*Brief*
With pictures excluded, copy word for word the lines in the data below from the line containing "ATOM 90 C C" through the line containing "12 ILE A N 1".

*Data records*
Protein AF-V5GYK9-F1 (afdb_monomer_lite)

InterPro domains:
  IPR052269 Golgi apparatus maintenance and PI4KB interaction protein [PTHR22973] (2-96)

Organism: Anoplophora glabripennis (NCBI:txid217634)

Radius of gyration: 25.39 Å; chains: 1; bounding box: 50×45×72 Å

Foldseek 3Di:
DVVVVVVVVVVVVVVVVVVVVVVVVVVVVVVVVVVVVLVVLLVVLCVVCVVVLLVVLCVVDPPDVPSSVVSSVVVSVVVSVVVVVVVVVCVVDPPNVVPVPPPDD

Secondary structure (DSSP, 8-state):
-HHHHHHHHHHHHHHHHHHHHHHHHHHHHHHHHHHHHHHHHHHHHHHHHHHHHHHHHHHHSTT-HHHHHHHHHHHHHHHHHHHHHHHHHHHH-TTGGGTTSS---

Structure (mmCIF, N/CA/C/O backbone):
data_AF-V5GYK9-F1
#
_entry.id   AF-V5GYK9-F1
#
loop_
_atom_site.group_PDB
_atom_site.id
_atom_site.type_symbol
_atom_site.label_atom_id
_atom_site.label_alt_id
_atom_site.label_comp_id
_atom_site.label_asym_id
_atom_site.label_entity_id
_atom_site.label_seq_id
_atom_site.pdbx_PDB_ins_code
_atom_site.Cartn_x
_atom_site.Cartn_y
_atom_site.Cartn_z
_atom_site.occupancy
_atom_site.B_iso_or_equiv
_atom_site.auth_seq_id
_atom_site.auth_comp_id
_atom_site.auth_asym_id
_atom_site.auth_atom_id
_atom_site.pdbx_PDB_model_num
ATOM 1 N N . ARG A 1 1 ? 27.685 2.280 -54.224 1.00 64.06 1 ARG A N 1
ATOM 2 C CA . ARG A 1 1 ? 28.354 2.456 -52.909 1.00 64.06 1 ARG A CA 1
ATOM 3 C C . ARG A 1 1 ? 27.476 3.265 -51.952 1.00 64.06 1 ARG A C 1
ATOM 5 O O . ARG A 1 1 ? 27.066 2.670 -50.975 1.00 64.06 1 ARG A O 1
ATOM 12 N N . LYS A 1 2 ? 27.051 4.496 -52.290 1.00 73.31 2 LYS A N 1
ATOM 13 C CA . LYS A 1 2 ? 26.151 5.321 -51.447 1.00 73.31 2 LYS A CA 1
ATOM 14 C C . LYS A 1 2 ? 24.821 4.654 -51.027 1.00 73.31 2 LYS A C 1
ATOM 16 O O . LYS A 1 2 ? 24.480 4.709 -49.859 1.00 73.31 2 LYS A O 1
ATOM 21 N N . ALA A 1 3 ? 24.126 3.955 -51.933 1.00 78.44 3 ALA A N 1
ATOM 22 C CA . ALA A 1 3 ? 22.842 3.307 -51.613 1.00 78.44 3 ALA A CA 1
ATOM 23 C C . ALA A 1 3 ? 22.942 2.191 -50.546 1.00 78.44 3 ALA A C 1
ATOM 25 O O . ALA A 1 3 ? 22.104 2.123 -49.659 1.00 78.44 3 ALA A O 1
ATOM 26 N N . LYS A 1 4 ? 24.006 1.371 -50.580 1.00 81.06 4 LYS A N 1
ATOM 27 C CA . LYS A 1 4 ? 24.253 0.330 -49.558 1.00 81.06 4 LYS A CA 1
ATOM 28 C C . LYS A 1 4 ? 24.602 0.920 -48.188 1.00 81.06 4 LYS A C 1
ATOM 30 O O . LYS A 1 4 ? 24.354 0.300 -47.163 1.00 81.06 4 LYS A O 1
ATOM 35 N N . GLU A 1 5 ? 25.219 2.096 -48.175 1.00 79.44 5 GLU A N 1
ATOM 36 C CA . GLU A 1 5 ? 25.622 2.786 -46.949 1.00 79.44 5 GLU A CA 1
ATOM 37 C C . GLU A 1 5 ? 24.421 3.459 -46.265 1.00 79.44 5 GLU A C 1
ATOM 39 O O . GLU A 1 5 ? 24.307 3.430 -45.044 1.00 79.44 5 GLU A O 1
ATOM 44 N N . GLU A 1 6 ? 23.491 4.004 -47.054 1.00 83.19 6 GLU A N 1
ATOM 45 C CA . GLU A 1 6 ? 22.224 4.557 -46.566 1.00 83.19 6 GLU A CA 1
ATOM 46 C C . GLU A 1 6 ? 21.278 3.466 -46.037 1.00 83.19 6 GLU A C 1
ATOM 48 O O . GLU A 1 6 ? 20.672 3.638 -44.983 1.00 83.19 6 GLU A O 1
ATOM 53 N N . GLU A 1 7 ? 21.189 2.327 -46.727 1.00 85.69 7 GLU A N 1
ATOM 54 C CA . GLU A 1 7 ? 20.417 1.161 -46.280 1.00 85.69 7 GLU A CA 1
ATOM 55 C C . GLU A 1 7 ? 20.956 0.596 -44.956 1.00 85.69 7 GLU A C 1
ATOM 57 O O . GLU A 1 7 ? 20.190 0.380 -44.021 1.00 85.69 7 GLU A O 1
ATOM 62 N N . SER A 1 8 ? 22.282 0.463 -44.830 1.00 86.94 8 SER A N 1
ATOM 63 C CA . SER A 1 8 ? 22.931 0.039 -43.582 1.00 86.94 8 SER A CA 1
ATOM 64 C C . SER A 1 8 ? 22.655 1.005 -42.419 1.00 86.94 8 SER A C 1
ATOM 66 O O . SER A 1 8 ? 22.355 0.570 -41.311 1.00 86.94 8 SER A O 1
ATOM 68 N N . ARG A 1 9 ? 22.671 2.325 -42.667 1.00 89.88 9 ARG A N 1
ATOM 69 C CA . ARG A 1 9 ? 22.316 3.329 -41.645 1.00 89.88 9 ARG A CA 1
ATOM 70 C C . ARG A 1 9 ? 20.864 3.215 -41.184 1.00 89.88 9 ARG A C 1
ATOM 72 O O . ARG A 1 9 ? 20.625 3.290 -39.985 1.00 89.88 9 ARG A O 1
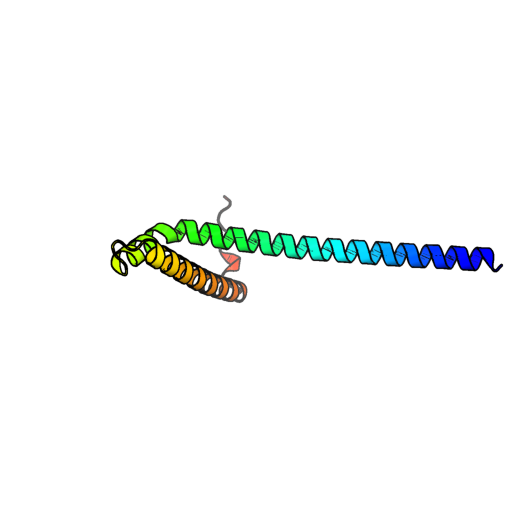
ATOM 79 N N . LYS A 1 10 ? 19.919 3.008 -42.107 1.00 92.00 10 LYS A N 1
ATOM 80 C CA . LYS A 1 10 ? 18.493 2.842 -41.771 1.00 92.00 10 LYS A CA 1
ATOM 81 C C . LYS A 1 10 ? 18.243 1.586 -40.938 1.00 92.00 10 LYS A C 1
ATOM 83 O O . LYS A 1 10 ? 17.485 1.652 -39.981 1.00 92.00 10 LYS A O 1
ATOM 88 N N . LEU A 1 11 ? 18.913 0.476 -41.258 1.00 92.25 11 LEU A N 1
ATOM 89 C CA . LEU A 1 11 ? 18.813 -0.764 -40.479 1.00 92.25 11 LEU A CA 1
ATOM 90 C C . LEU A 1 11 ? 19.337 -0.591 -39.047 1.00 92.25 11 LEU A C 1
ATOM 92 O O . LEU A 1 11 ? 18.701 -1.058 -38.110 1.00 92.25 11 LEU A O 1
ATOM 96 N N . ILE A 1 12 ? 20.461 0.113 -38.872 1.00 92.06 
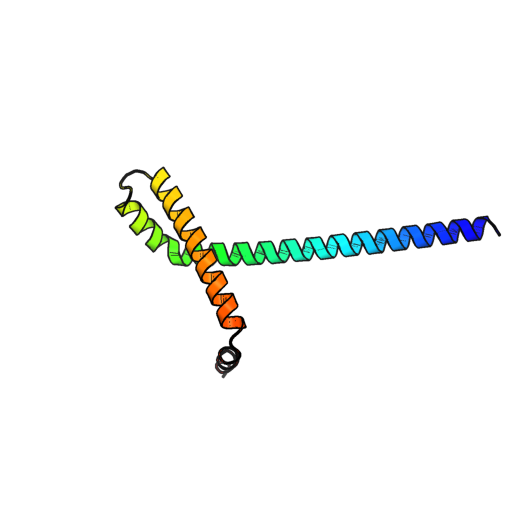12 ILE A N 1
ATOM 97 C CA . ILE A 1 12 ? 21.015 0.399 -37.539 1.00 92.06 12 ILE A CA 1
ATOM 98 C C . ILE A 1 12 ? 20.064 1.301 -36.741 1.00 92.06 12 ILE A C 1
ATOM 100 O O . ILE A 1 12 ? 19.773 1.000 -35.590 1.00 92.06 12 ILE A O 1
ATOM 104 N N . GLU A 1 13 ? 19.533 2.364 -37.351 1.00 91.12 13 GLU A N 1
ATOM 105 C CA . GLU A 1 13 ? 18.589 3.277 -36.690 1.00 91.12 13 GLU A CA 1
ATOM 106 C C . GLU A 1 13 ? 17.280 2.570 -36.292 1.00 91.12 13 GLU A C 1
ATOM 108 O O . GLU A 1 13 ? 16.744 2.802 -35.206 1.00 91.12 13 GLU A O 1
ATOM 113 N N . GLU A 1 14 ? 16.767 1.678 -37.143 1.00 91.31 14 GLU A N 1
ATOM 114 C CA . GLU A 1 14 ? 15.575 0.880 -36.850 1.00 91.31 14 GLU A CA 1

*Answer section*
ATOM 90 C C . LEU A 1 11 ? 19.337 -0.591 -39.047 1.00 92.25 11 LEU A C 1
ATOM 92 O O . LEU A 1 11 ? 18.701 -1.058 -38.110 1.00 92.25 11 LEU A O 1
ATOM 96 N N . ILE A 1 12 ? 20.461 0.113 -38.872 1.00 92.06 
12 ILE A N 1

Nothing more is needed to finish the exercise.